[Exercise goal]: In the entries that follow, find the line containing "ATOM 42 C CA . SER A 1 6 ? 1" and the line containing "ATOM 47 N N", then retype exactly the lines from the first through the second, pictures excluded.

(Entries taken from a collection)
══════════════════════════════
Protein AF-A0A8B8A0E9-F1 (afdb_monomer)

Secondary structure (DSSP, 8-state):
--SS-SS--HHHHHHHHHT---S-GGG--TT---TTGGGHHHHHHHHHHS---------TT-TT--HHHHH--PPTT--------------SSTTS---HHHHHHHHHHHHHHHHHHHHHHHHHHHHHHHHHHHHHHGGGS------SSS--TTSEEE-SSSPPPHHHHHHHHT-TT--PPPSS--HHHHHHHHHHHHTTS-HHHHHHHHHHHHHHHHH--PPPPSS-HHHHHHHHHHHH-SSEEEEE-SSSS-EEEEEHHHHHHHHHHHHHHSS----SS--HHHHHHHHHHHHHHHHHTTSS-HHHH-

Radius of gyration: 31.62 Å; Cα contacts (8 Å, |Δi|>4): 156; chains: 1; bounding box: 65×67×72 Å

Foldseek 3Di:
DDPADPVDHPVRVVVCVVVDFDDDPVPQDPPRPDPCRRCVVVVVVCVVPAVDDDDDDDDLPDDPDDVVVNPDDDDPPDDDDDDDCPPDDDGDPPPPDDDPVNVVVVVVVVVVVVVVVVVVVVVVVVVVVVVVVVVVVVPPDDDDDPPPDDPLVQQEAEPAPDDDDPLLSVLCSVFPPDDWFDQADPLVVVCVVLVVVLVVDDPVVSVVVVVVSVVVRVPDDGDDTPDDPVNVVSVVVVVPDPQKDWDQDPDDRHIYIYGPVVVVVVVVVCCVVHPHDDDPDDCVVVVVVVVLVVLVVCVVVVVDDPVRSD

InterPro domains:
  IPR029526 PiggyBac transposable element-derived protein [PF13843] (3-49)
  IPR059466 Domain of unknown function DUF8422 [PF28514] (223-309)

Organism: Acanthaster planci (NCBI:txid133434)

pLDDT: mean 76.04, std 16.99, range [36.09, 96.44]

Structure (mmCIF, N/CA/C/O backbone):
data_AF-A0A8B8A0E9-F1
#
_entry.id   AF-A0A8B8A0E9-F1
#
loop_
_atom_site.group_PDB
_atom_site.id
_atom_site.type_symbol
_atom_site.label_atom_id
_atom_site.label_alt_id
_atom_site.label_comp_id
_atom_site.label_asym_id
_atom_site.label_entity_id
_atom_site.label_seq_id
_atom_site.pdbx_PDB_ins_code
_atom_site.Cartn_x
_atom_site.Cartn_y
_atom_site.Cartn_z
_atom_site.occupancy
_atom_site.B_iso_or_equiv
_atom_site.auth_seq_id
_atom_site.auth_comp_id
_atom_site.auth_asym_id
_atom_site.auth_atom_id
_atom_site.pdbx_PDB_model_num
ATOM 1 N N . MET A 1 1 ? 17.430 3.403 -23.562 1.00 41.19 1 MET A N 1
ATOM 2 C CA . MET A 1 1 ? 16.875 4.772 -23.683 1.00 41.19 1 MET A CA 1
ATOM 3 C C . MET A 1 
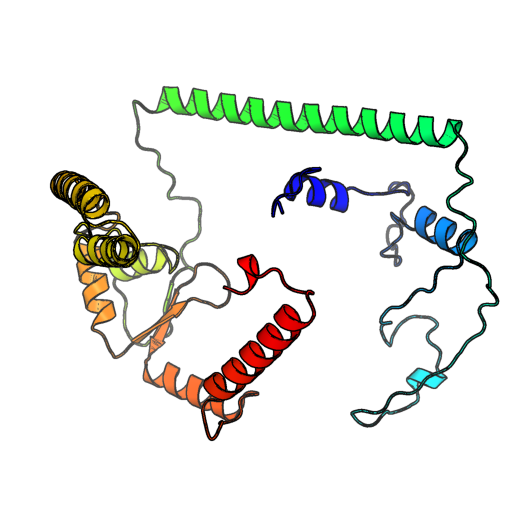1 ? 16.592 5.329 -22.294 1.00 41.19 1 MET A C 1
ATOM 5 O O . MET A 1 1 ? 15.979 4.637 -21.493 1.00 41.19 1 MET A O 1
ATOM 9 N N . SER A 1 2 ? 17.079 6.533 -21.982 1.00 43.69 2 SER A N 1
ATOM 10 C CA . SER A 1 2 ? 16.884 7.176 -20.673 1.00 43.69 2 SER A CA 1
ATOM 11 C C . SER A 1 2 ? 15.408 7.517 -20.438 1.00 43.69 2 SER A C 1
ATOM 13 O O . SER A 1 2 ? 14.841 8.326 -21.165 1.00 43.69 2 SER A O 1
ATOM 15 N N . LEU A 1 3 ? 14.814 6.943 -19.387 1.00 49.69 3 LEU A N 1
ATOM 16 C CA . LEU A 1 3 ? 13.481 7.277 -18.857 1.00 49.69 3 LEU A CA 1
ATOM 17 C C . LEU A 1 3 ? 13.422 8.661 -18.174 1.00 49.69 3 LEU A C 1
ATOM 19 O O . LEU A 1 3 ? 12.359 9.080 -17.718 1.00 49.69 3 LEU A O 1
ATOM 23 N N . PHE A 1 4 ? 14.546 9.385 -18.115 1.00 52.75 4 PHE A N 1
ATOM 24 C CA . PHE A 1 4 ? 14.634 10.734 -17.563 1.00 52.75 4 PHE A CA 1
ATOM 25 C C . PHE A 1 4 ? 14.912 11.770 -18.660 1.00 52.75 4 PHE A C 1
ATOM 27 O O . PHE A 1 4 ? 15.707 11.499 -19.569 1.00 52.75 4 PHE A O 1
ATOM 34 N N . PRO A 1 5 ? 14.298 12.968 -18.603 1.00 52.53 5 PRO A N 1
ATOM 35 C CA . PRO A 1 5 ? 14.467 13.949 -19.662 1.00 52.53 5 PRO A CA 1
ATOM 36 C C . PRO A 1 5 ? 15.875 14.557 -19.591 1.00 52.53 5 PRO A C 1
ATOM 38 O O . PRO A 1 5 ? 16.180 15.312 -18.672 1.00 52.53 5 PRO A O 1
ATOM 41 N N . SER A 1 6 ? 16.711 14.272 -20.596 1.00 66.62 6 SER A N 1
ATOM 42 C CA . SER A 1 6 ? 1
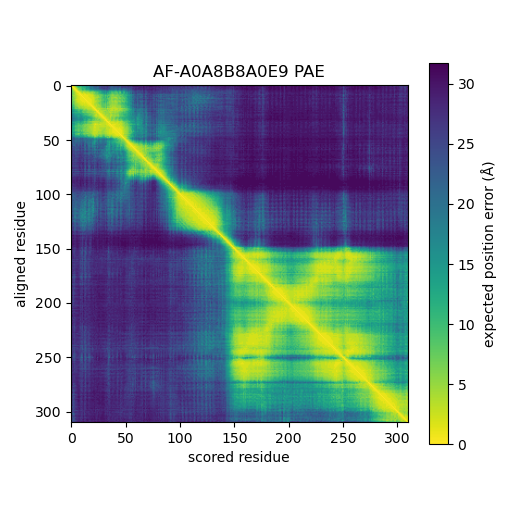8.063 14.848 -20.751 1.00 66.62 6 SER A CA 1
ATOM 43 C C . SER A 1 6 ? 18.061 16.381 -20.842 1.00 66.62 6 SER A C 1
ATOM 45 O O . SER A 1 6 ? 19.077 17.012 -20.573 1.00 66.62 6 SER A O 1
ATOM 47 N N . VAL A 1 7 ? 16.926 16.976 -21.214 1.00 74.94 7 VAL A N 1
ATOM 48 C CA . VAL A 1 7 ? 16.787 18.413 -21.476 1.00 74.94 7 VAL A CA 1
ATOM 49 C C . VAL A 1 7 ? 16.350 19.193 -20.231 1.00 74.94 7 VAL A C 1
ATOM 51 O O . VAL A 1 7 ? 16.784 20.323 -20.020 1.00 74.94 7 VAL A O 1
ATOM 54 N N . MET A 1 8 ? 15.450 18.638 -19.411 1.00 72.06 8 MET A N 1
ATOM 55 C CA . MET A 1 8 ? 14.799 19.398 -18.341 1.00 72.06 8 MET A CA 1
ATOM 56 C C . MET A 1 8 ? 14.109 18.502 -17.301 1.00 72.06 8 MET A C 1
══════════════════════════════
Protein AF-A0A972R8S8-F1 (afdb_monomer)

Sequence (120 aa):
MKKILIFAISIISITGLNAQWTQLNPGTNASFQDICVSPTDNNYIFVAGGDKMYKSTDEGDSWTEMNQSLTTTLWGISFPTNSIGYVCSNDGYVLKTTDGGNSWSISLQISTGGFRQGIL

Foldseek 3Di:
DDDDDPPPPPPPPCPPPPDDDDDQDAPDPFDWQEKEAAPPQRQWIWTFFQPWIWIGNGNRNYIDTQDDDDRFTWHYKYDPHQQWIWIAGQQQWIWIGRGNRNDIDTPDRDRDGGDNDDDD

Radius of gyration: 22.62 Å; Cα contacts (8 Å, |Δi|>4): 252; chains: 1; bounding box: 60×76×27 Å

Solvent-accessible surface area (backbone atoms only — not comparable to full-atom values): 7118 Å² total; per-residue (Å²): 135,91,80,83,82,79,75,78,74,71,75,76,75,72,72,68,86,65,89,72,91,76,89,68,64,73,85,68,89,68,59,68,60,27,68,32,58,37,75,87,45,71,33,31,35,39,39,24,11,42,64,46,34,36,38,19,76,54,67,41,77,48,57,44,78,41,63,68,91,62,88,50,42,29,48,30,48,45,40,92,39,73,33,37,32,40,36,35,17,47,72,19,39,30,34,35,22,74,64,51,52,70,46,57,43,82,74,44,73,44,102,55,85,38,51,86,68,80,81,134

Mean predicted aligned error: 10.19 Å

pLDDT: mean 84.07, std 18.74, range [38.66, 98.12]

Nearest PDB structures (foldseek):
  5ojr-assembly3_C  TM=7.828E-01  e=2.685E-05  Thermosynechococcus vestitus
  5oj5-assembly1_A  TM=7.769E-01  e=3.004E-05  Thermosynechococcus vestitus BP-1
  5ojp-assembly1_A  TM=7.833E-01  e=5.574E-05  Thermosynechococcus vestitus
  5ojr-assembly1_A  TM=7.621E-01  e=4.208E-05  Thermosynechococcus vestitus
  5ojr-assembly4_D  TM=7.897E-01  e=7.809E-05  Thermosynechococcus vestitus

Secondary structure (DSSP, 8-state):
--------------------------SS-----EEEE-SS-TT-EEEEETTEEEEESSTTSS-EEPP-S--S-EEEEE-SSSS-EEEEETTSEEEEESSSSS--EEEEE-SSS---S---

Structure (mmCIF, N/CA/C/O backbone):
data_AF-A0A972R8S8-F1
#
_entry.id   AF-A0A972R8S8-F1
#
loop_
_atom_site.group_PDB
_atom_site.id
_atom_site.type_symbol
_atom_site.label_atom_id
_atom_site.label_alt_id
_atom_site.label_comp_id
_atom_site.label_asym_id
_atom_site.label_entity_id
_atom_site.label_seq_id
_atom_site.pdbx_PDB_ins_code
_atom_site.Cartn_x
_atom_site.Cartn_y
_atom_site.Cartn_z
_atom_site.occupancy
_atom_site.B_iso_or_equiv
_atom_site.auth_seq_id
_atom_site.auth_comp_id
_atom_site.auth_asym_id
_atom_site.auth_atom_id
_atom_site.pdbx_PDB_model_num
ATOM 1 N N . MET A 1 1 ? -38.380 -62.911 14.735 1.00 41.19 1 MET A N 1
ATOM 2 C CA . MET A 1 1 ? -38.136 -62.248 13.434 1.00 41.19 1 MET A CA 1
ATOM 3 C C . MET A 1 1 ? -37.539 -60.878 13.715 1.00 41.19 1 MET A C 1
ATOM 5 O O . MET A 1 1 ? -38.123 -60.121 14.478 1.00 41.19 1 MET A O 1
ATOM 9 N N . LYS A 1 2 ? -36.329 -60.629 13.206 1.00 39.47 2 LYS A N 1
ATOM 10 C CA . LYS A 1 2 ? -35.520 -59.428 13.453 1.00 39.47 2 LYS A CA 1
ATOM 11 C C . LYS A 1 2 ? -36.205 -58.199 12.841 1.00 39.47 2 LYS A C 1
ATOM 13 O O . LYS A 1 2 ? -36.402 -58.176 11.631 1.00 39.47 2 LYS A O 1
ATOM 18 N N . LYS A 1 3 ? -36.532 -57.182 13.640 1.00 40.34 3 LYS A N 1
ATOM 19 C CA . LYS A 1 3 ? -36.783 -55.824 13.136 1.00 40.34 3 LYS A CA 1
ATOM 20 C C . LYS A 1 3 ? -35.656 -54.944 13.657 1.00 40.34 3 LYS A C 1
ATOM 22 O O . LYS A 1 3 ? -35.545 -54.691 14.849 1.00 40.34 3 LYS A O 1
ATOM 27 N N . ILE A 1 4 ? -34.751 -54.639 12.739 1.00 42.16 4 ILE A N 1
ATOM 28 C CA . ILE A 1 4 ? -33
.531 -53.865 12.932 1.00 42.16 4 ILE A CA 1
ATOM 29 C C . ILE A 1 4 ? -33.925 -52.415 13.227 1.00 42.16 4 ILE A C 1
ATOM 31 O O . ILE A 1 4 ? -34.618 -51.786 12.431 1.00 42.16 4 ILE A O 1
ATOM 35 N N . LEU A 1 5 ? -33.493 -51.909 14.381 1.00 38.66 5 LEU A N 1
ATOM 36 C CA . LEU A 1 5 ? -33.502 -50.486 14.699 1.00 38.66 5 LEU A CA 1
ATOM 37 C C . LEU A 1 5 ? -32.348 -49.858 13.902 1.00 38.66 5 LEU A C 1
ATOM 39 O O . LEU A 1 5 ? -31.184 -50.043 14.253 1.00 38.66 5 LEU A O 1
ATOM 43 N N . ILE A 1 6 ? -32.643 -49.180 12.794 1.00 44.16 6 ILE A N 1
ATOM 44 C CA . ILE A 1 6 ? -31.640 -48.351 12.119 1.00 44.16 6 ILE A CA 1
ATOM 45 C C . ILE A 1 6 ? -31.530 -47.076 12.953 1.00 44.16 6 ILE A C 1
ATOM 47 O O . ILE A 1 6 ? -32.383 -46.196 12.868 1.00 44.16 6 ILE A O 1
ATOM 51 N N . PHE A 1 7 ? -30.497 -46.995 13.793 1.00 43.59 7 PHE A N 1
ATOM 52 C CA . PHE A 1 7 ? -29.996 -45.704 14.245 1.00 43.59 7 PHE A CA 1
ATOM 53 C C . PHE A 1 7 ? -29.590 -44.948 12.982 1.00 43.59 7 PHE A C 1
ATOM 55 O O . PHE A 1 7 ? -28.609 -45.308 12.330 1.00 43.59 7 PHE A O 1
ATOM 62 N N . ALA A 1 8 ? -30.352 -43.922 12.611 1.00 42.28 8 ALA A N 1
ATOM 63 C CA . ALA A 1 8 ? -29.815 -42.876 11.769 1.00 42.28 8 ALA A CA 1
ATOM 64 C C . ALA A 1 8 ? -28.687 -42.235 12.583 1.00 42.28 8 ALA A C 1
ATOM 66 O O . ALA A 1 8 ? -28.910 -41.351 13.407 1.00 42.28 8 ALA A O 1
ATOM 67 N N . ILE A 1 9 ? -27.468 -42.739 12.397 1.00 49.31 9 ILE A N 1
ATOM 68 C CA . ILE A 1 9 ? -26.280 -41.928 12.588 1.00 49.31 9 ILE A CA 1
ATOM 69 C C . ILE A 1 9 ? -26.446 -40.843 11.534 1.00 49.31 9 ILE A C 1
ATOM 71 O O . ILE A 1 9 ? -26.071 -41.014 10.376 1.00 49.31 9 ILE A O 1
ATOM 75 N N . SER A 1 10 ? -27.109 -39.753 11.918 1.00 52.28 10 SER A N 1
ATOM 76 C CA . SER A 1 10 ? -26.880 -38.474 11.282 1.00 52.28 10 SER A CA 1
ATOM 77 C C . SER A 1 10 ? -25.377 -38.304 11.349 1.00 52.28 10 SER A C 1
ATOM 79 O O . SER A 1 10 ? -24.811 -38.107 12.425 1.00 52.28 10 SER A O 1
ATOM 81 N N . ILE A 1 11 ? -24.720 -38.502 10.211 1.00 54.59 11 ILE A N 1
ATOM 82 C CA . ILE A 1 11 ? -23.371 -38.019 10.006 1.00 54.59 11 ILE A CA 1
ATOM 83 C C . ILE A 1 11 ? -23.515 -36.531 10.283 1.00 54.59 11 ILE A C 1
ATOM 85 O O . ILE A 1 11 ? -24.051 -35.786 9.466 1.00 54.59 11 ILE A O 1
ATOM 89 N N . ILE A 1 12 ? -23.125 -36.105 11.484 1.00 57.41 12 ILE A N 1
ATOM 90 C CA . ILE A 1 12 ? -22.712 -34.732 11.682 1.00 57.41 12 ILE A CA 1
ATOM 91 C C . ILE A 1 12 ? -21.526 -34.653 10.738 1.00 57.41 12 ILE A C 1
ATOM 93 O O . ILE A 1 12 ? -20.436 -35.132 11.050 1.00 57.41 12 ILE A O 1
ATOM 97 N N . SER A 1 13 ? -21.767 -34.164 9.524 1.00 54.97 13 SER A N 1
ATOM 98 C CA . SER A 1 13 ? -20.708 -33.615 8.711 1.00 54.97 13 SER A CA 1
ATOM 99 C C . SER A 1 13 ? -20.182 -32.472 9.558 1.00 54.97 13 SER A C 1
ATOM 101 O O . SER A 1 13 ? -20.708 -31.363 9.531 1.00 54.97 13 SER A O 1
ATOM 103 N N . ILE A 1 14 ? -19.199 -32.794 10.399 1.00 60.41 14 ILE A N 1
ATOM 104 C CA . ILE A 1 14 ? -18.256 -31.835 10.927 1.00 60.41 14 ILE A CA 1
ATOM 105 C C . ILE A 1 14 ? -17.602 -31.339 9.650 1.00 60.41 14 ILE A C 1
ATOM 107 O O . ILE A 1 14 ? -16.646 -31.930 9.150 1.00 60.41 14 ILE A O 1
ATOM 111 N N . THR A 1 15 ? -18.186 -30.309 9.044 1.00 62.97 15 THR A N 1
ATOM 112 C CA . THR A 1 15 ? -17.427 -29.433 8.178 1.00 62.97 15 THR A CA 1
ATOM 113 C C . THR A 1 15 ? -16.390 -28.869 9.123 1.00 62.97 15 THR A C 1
══════════════════════════════
[Exercise result]:
ATOM 42 C CA . SER A 1 6 ? 1
8.063 14.848 -20.751 1.00 66.62 6 SER A CA 1
ATOM 43 C C . SER A 1 6 ? 18.061 16.381 -20.842 1.00 66.62 6 SER A C 1
ATOM 45 O O . SER A 1 6 ? 19.077 17.012 -20.573 1.00 66.62 6 SER A O 1
ATOM 47 N N . VAL A 1 7 ? 16.926 16.976 -21.214 1.00 74.94 7 VAL A N 1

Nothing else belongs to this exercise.